START Source records
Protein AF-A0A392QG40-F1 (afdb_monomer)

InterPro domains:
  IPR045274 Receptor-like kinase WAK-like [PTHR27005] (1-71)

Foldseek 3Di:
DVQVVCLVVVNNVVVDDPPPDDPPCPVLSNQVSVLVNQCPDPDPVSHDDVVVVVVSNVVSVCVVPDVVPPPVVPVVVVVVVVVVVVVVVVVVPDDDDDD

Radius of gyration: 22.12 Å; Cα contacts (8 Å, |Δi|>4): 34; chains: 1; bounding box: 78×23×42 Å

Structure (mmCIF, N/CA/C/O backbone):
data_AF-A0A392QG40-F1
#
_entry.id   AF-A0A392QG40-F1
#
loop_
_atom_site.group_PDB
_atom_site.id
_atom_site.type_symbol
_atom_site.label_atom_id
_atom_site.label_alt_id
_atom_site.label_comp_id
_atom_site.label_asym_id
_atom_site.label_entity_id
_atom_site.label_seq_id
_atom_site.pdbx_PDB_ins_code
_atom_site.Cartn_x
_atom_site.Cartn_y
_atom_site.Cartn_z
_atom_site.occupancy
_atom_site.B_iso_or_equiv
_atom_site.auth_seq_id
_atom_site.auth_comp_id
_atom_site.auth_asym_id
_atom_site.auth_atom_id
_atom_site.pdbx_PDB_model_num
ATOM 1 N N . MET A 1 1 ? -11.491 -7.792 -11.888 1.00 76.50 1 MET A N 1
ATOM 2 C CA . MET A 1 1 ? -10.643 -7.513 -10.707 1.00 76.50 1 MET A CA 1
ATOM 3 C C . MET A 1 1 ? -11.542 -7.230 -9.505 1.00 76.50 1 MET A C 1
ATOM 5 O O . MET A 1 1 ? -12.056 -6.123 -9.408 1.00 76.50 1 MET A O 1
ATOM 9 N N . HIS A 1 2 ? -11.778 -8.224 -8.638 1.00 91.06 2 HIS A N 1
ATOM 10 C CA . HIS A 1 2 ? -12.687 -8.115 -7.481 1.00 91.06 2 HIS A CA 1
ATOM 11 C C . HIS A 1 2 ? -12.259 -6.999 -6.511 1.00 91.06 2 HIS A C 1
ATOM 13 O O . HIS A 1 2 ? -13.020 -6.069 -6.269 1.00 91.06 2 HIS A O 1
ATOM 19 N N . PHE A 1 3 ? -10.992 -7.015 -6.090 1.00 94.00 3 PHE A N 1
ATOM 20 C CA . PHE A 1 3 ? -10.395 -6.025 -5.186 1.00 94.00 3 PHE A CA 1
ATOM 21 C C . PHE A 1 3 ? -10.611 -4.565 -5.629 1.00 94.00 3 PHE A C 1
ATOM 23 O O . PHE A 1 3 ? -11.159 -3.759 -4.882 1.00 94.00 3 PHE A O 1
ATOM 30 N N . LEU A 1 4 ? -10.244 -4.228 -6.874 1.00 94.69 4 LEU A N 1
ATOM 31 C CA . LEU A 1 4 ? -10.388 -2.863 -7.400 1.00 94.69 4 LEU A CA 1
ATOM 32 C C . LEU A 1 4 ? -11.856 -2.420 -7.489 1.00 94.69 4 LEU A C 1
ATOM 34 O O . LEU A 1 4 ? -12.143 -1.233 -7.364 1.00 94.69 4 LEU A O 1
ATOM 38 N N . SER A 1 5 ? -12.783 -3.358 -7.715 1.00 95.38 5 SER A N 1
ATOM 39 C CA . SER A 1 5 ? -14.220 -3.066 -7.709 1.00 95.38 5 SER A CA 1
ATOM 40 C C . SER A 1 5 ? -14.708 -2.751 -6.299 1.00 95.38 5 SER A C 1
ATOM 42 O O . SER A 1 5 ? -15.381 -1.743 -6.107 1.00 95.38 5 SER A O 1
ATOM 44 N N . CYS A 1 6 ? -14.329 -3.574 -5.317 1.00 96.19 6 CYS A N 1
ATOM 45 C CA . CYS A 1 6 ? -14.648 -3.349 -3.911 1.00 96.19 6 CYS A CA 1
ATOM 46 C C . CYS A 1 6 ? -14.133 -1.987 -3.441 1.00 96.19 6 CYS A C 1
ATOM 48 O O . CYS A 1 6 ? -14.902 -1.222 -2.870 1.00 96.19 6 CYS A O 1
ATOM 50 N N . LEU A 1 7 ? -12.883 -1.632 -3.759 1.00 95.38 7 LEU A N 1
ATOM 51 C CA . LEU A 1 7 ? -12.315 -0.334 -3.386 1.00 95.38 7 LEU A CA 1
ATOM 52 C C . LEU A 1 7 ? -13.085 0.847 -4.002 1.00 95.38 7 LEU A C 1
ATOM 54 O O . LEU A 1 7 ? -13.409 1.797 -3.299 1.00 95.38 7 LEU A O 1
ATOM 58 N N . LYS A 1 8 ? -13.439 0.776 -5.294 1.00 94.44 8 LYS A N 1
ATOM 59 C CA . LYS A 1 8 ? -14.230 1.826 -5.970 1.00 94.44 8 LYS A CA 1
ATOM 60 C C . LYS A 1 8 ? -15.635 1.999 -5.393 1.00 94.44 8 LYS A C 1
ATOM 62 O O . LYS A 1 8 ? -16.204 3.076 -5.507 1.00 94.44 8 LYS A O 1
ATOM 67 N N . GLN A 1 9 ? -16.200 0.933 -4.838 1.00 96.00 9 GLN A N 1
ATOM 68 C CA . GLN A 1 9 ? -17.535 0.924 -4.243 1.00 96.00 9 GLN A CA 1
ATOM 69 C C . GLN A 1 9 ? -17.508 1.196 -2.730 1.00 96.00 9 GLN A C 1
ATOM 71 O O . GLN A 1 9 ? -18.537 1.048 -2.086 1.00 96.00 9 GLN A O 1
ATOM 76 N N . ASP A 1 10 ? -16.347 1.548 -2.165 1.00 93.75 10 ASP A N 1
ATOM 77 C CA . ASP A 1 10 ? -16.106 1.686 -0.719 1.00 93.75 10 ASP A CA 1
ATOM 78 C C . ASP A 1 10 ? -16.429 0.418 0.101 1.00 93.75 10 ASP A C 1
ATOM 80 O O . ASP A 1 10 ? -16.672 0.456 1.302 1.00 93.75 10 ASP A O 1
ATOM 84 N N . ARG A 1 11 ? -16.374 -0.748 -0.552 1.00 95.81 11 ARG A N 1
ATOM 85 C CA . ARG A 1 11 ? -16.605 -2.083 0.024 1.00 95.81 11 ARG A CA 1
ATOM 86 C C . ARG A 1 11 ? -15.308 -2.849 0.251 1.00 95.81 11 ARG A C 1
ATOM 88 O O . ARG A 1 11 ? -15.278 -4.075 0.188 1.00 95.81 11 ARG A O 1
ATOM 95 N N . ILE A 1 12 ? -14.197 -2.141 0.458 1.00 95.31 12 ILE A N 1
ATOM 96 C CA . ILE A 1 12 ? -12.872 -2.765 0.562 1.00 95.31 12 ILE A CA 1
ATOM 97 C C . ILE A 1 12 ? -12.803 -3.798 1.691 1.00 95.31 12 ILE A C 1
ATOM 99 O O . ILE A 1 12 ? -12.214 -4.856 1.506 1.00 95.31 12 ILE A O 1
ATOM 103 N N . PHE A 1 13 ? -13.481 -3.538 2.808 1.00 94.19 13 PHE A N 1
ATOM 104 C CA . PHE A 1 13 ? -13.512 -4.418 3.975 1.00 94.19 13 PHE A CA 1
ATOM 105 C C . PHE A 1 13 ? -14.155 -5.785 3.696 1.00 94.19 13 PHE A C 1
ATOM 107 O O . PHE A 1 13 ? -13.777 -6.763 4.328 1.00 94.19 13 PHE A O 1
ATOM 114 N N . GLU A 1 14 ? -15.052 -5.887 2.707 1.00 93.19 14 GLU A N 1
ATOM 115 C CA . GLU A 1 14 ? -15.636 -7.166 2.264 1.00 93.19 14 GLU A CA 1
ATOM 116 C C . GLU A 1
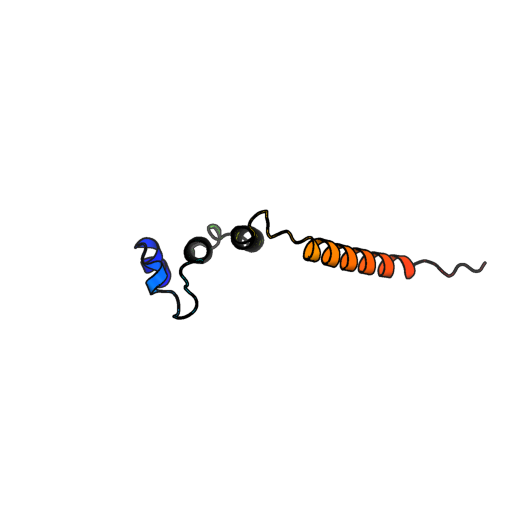 14 ? -14.625 -8.037 1.502 1.00 93.19 14 GLU A C 1
ATOM 118 O O . GLU A 1 14 ? -14.798 -9.248 1.391 1.00 93.19 14 GLU A O 1
ATOM 123 N N . ALA A 1 15 ? -13.571 -7.426 0.952 1.00 91.69 15 ALA A N 1
ATOM 124 C CA . ALA A 1 15 ? -12.517 -8.121 0.218 1.00 91.69 15 ALA A CA 1
ATOM 125 C C . ALA A 1 15 ? -11.320 -8.511 1.102 1.00 91.69 15 ALA A C 1
ATOM 127 O O . ALA A 1 15 ? -10.407 -9.178 0.611 1.00 91.69 15 ALA A O 1
ATOM 128 N N . ILE A 1 16 ? -11.302 -8.091 2.370 1.00 92.00 16 ILE A N 1
ATOM 129 C CA . ILE A 1 16 ? -10.236 -8.417 3.320 1.00 92.00 16 ILE A CA 1
ATOM 130 C C . ILE A 1 16 ? -10.523 -9.771 3.966 1.00 92.00 16 ILE A C 1
ATOM 132 O O . ILE A 1 16 ? -11.649 -10.074 4.355 1.00 92.00 16 ILE A O 1
ATOM 136 N N . GLN A 1 17 ? -9.485 -10.597 4.087 1.00 91.44 17 GLN A N 1
ATOM 137 C CA . GLN A 1 17 ? -9.592 -11.884 4.758 1.00 91.44 17 GLN A CA 1
ATOM 138 C C . GLN A 1 17 ? -9.967 -11.702 6.237 1.00 91.44 17 GLN A C 1
ATOM 140 O O . GLN A 1 17 ? -9.434 -10.837 6.936 1.00 91.44 17 GLN A O 1
ATOM 145 N N . VAL A 1 18 ? -10.871 -12.557 6.718 1.00 91.06 18 VAL A N 1
ATOM 146 C CA . VAL A 1 18 ? -11.296 -12.588 8.123 1.00 91.06 18 VAL A CA 1
ATOM 147 C C . VAL A 1 18 ? -10.078 -12.736 9.040 1.00 91.06 18 VAL A C 1
ATOM 149 O O . VAL A 1 18 ? -9.209 -13.567 8.788 1.00 91.06 18 VAL A O 1
ATOM 152 N N . GLY A 1 19 ? -10.029 -11.929 10.102 1.00 90.94 19 GLY A N 1
ATOM 153 C CA . GLY A 1 19 ? -8.938 -11.914 11.083 1.00 90.94 19 GLY A CA 1
ATOM 154 C C . GLY A 1 19 ? -7.833 -10.889 10.810 1.00 90.94 19 GLY A C 1
ATOM 155 O O . GLY A 1 19 ? -7.041 -10.629 11.706 1.00 90.94 19 GLY A O 1
ATOM 156 N N . ILE A 1 20 ? -7.795 -10.276 9.621 1.00 90.25 20 ILE A N 1
ATOM 157 C CA . ILE A 1 20 ? -6.873 -9.162 9.325 1.00 90.25 20 ILE A CA 1
ATOM 158 C C . ILE A 1 20 ? -7.479 -7.818 9.755 1.00 90.25 20 ILE A C 1
ATOM 160 O O . ILE A 1 20 ? -6.781 -6.949 10.268 1.00 90.25 20 ILE A O 1
ATOM 164 N N . LEU A 1 21 ? -8.783 -7.638 9.536 1.00 92.50 21 LEU A N 1
ATOM 165 C CA . LEU A 1 21 ? -9.500 -6.411 9.876 1.00 92.50 21 LEU A CA 1
ATOM 166 C C . LEU A 1 21 ? -9.844 -6.367 11.371 1.00 92.50 21 LEU A C 1
ATOM 168 O O . LEU A 1 21 ? -10.444 -7.310 11.888 1.00 92.50 21 LEU A O 1
ATOM 172 N N . ASN A 1 22 ? -9.544 -5.249 12.026 1.00 90.62 22 ASN A N 1
ATOM 173 C CA . ASN A 1 22 ? -10.055 -4.903 13.351 1.00 90.62 22 ASN A CA 1
ATOM 174 C C . ASN A 1 22 ? -10.625 -3.467 13.331 1.00 90.62 22 ASN A C 1
ATOM 176 O O . ASN A 1 22 ? -1
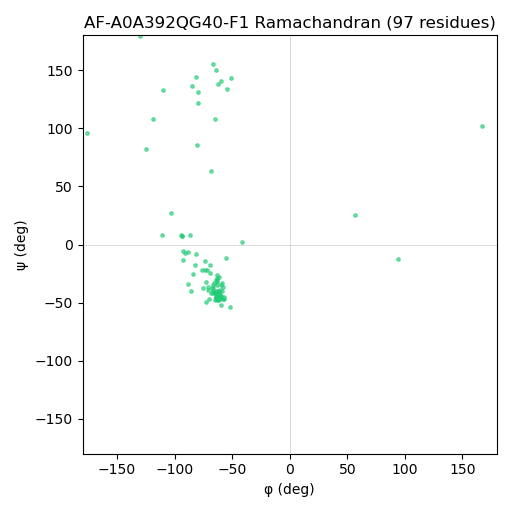0.666 -2.825 12.280 1.00 90.62 22 ASN A O 1
ATOM
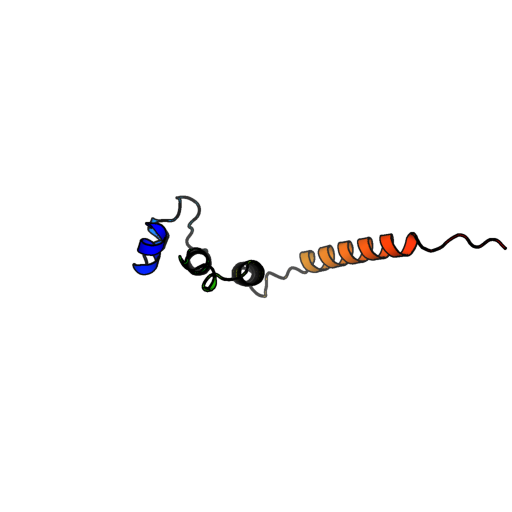 180 N N . ASP A 1 23 ? -11.151 -2.977 14.454 1.00 86.19 23 ASP A N 1
ATOM 181 C CA . ASP A 1 23 ? -11.760 -1.640 14.496 1.00 86.19 23 ASP A CA 1
ATOM 182 C C . ASP A 1 23 ? -10.737 -0.497 14.460 1.00 86.19 23 ASP A C 1
ATOM 184 O O . ASP A 1 23 ? -11.082 0.607 14.039 1.00 86.19 23 ASP A O 1
ATOM 188 N N . GLU A 1 24 ? -9.489 -0.775 14.832 1.00 87.81 24 GLU A N 1
ATOM 189 C CA . GLU A 1 24 ? -8.409 0.205 14.961 1.00 87.81 24 GLU A CA 1
ATOM 190 C C . GLU A 1 24 ? -7.659 0.407 13.637 1.00 87.81 24 GLU A C 1
ATOM 192 O O . GLU A 1 24 ? -7.316 1.534 13.303 1.00 87.81 24 GLU A O 1
ATOM 197 N N . ASN A 1 25 ? -7.509 -0.644 12.825 1.00 90.56 25 ASN A N 1
ATOM 198 C CA . ASN A 1 25 ? -6.672 -0.649 11.621 1.00 90.56 25 ASN A CA 1
ATOM 199 C C . ASN A 1 25 ? -7.409 -0.302 10.314 1.00 90.56 25 ASN A C 1
ATOM 201 O O . ASN A 1 25 ? -6.871 -0.444 9.210 1.00 90.56 25 ASN A O 1
ATOM 205 N N . LYS A 1 26 ? -8.679 0.119 10.398 1.00 91.56 26 LYS A N 1
ATOM 206 C CA . LYS A 1 26 ? -9.520 0.393 9.215 1.00 91.56 26 LYS A CA 1
ATOM 207 C C . LYS A 1 26 ? -8.919 1.459 8.306 1.00 91.56 26 LYS A C 1
ATOM 209 O O . LYS A 1 26 ? -9.124 1.411 7.089 1.00 91.56 26 LYS A O 1
ATOM 214 N N . LYS A 1 27 ? -8.221 2.434 8.890 1.00 91.88 27 LYS A N 1
ATOM 215 C CA . LYS A 1 27 ? -7.599 3.538 8.161 1.00 91.88 27 LYS A CA 1
ATOM 216 C C . LYS A 1 27 ? -6.380 3.042 7.387 1.00 91.88 27 LYS A C 1
ATOM 218 O O . LYS A 1 27 ? -6.308 3.247 6.181 1.00 91.88 27 LYS A O 1
ATOM 223 N N . GLU A 1 28 ? -5.492 2.317 8.049 1.00 92.69 28 GLU A N 1
ATOM 224 C CA . GLU A 1 28 ? -4.270 1.725 7.509 1.00 92.69 28 GLU A CA 1
ATOM 225 C C . GLU A 1 28 ? -4.615 0.759 6.372 1.00 92.69 28 GLU A C 1
ATOM 227 O O . GLU A 1 28 ? -4.040 0.839 5.289 1.00 92.69 28
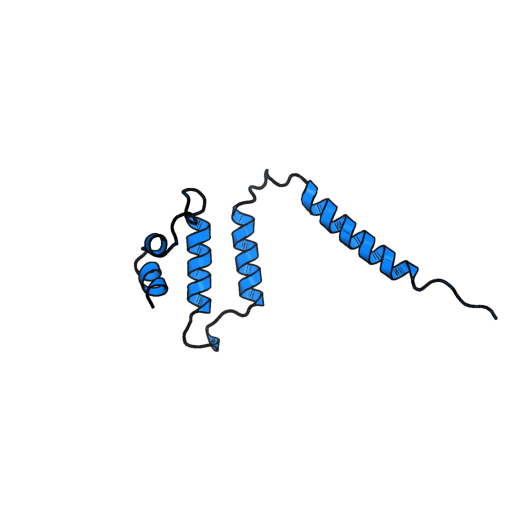 GLU A O 1
ATOM 232 N N . ILE A 1 29 ? -5.637 -0.085 6.564 1.00 94.06 29 ILE A N 1
ATOM 233 C CA . ILE A 1 29 ? -6.176 -0.972 5.521 1.00 94.06 29 ILE A CA 1
ATOM 234 C C . ILE A 1 29 ? -6.618 -0.167 4.290 1.00 94.06 29 ILE A C 1
ATOM 236 O O . ILE A 1 29 ? -6.313 -0.566 3.163 1.00 94.06 29 ILE A O 1
ATOM 240 N N . LYS A 1 30 ? -7.336 0.955 4.472 1.00 94.31 30 LYS A N 1
ATOM 241 C CA . LYS A 1 30 ? -7.756 1.813 3.349 1.00 94.31 30 LYS A CA 1
ATOM 242 C C . LYS A 1 30 ? -6.552 2.423 2.628 1.00 94.31 30 LYS A C 1
ATOM 244 O O . LYS A 1 30 ? -6.509 2.350 1.401 1.00 94.31 30 LYS A O 1
ATOM 249 N N . GLU A 1 31 ? -5.578 2.964 3.354 1.00 95.62 31 GLU A N 1
ATOM 250 C CA . GLU A 1 31 ? -4.371 3.565 2.766 1.00 95.62 31 GLU A CA 1
ATOM 251 C C . GLU A 1 31 ? -3.549 2.533 1.977 1.00 95.62 31 GLU A C 1
ATOM 253 O O . GLU A 1 31 ? -3.229 2.741 0.803 1.00 95.62 31 GLU A O 1
ATOM 258 N N . VAL A 1 32 ? -3.301 1.354 2.562 1.00 95.81 32 VAL A N 1
ATOM 259 C CA . VAL A 1 32 ? -2.613 0.249 1.875 1.00 95.81 32 VAL A CA 1
ATOM 260 C C . VAL A 1 32 ? -3.401 -0.203 0.646 1.00 95.81 32 VAL A C 1
ATOM 262 O O . VAL A 1 32 ? -2.812 -0.481 -0.400 1.00 95.81 32 VAL A O 1
ATOM 265 N N . ALA A 1 33 ? -4.734 -0.252 0.720 1.00 96.31 33 ALA A N 1
ATOM 266 C CA . ALA A 1 33 ? -5.553 -0.644 -0.419 1.00 96.31 33 ALA A CA 1
ATOM 267 C C . ALA A 1 33 ? -5.487 0.367 -1.575 1.00 96.31 33 ALA A C 1
ATOM 269 O O . ALA A 1 33 ? -5.457 -0.034 -2.744 1.00 96.31 33 ALA A O 1
ATOM 270 N N . ILE A 1 34 ? -5.423 1.666 -1.268 1.00 97.06 34 ILE A N 1
ATOM 271 C CA . ILE A 1 34 ? -5.224 2.735 -2.255 1.00 97.06 34 ILE A CA 1
ATOM 272 C C . ILE A 1 34 ? -3.846 2.602 -2.914 1.00 97.06 34 ILE A C 1
ATOM 274 O O . ILE A 1 34 ? -3.747 2.656 -4.147 1.00 97.06 34 ILE A O 1
ATOM 278 N N . LEU A 1 35 ? -2.794 2.359 -2.126 1.00 98.00 35 LEU A N 1
ATOM 279 C CA . LEU A 1 35 ? -1.446 2.119 -2.643 1.00 98.00 35 LEU A CA 1
ATOM 280 C C . LEU A 1 35 ? -1.409 0.880 -3.551 1.00 98.00 35 LEU A C 1
ATOM 282 O O . LEU
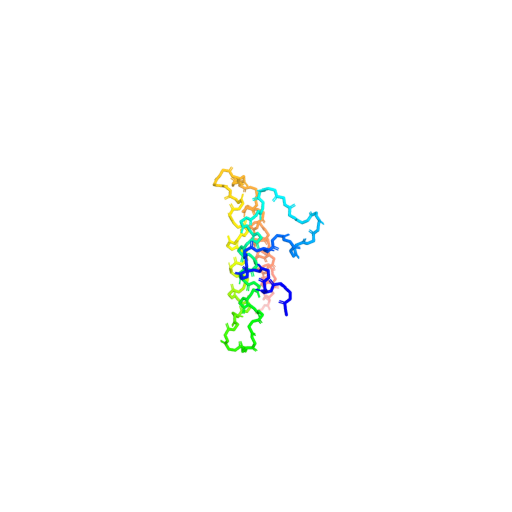 A 1 35 ? -0.936 0.950 -4.688 1.00 98.00 35 LEU A O 1
ATOM 286 N N . ALA A 1 36 ? -2.005 -0.230 -3.113 1.00 97.31 36 ALA A N 1
ATOM 287 C CA . ALA A 1 36 ? -2.125 -1.444 -3.914 1.00 97.31 36 ALA A CA 1
ATOM 288 C C . ALA A 1 36 ? -2.880 -1.189 -5.230 1.00 97.31 36 ALA A C 1
ATOM 290 O O . ALA A 1 36 ? -2.473 -1.680 -6.284 1.00 97.31 36 ALA A O 1
ATOM 291 N N . ALA A 1 37 ? -3.940 -0.374 -5.217 1.00 96.81 37 ALA A N 1
ATOM 292 C CA . ALA A 1 37 ? -4.668 -0.019 -6.431 1.00 96.81 37 ALA A CA 1
ATOM 293 C C . ALA A 1 37 ? -3.811 0.764 -7.440 1.00 96.81 37 ALA A C 1
ATOM 295 O O . ALA A 1 37 ? -3.956 0.557 -8.648 1.00 96.81 37 ALA A O 1
ATOM 296 N N . ARG A 1 38 ? -2.889 1.615 -6.969 1.00 97.62 38 ARG A N 1
ATOM 297 C CA . ARG A 1 38 ? -1.893 2.286 -7.824 1.00 97.62 38 ARG A CA 1
ATOM 298 C C . ARG A 1 38 ? -0.871 1.298 -8.391 1.00 97.62 38 ARG A C 1
ATOM 300 O O . ARG A 1 38 ? -0.575 1.360 -9.582 1.00 97.62 38 ARG A O 1
ATOM 307 N N . CYS A 1 39 ? -0.393 0.349 -7.588 1.00 98.00 39 CYS A N 1
ATOM 308 C CA . CYS A 1 39 ? 0.519 -0.710 -8.037 1.00 98.00 39 CYS A CA 1
ATOM 309 C C . CYS A 1 39 ? -0.110 -1.639 -9.091 1.00 98.00 39 CYS A C 1
ATOM 311 O O . CYS A 1 39 ? 0.585 -2.148 -9.968 1.00 98.00 39 CYS A O 1
ATOM 313 N N . LEU A 1 40 ? -1.430 -1.839 -9.034 1.00 96.38 40 LEU A N 1
ATOM 314 C CA . LEU A 1 40 ? -2.188 -2.714 -9.936 1.00 96.38 40 LEU A CA 1
ATOM 315 C C . LEU A 1 40 ? -2.645 -2.038 -11.242 1.00 96.38 40 LEU A C 1
ATOM 317 O O . LEU A 1 40 ? -3.424 -2.630 -11.996 1.00 96.38 40 LEU A O 1
ATOM 321 N N . ARG A 1 41 ? -2.193 -0.811 -11.539 1.00 95.81 41 ARG A N 1
ATOM 322 C CA . ARG A 1 41 ? -2.527 -0.140 -12.805 1.00 95.81 41 ARG A CA 1
ATOM 323 C C . ARG A 1 41 ? -2.052 -0.958 -14.005 1.00 95.81 41 ARG A C 1
ATOM 325 O O . ARG A 1 41 ? -0.968 -1.541 -14.005 1.00 95.81 41 ARG A O 1
ATOM 332 N N . LEU A 1 42 ? -2.875 -0.997 -15.053 1.00 94.81 42 LEU A N 1
ATOM 333 C CA . LEU A 1 42 ? -2.585 -1.777 -16.261 1.00 94.81 42 LEU A CA 1
ATOM 334 C C . LEU A 1 42 ? -1.295 -1.298 -16.927 1.00 94.81 42 LEU A C 1
ATOM 336 O O . LEU A 1 42 ? -0.427 -2.101 -17.264 1.00 94.81 42 LEU A O 1
ATOM 340 N N . ARG A 1 43 ? -1.167 0.022 -17.044 1.00 97.06 43 ARG A N 1
ATOM 341 C CA . ARG A 1 43 ? -0.017 0.714 -17.605 1.00 97.06 43 ARG A CA 1
ATOM 342 C C . ARG A 1 43 ? 1.112 0.792 -16.584 1.00 97.06 43 ARG A C 1
ATOM 344 O O . ARG A 1 43 ? 0.920 1.301 -15.483 1.00 97.06 43 ARG A O 1
ATOM 351 N N . GLY A 1 44 ? 2.270 0.242 -16.945 1.00 97.25 44 GLY A N 1
ATOM 352 C CA . GLY A 1 44 ? 3.427 0.145 -16.053 1.00 97.25 44 GLY A CA 1
ATOM 353 C C . GLY A 1 44 ? 4.015 1.501 -15.669 1.00 97.25 44 GLY A C 1
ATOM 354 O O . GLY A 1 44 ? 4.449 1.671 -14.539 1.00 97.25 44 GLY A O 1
END Source records
Problem to solve: From the line holding "ATOM 99 O O" to the line holding "ATOM 116 C C . GLU A 1", inclusive, restate each line above exactly as written.

Answer space:
ATOM 99 O O . ILE A 1 12 ? -12.214 -4.856 1.506 1.00 95.31 12 ILE A O 1
ATOM 103 N N . PHE A 1 13 ? -13.481 -3.538 2.808 1.00 94.19 13 PHE A N 1
ATOM 104 C CA . PHE A 1 13 ? -13.512 -4.418 3.975 1.00 94.19 13 PHE A CA 1
ATOM 105 C C . PHE A 1 13 ? -14.155 -5.785 3.696 1.00 94.19 13 PHE A C 1
ATOM 107 O O . PHE A 1 13 ? -13.777 -6.763 4.328 1.00 94.19 13 PHE A O 1
ATOM 114 N N . GLU A 1 14 ? -15.052 -5.887 2.707 1.00 93.19 14 GLU A N 1
ATOM 115 C CA . GLU A 1 14 ? -15.636 -7.166 2.264 1.00 93.19 14 GLU A CA 1
ATOM 116 C C . GLU A 1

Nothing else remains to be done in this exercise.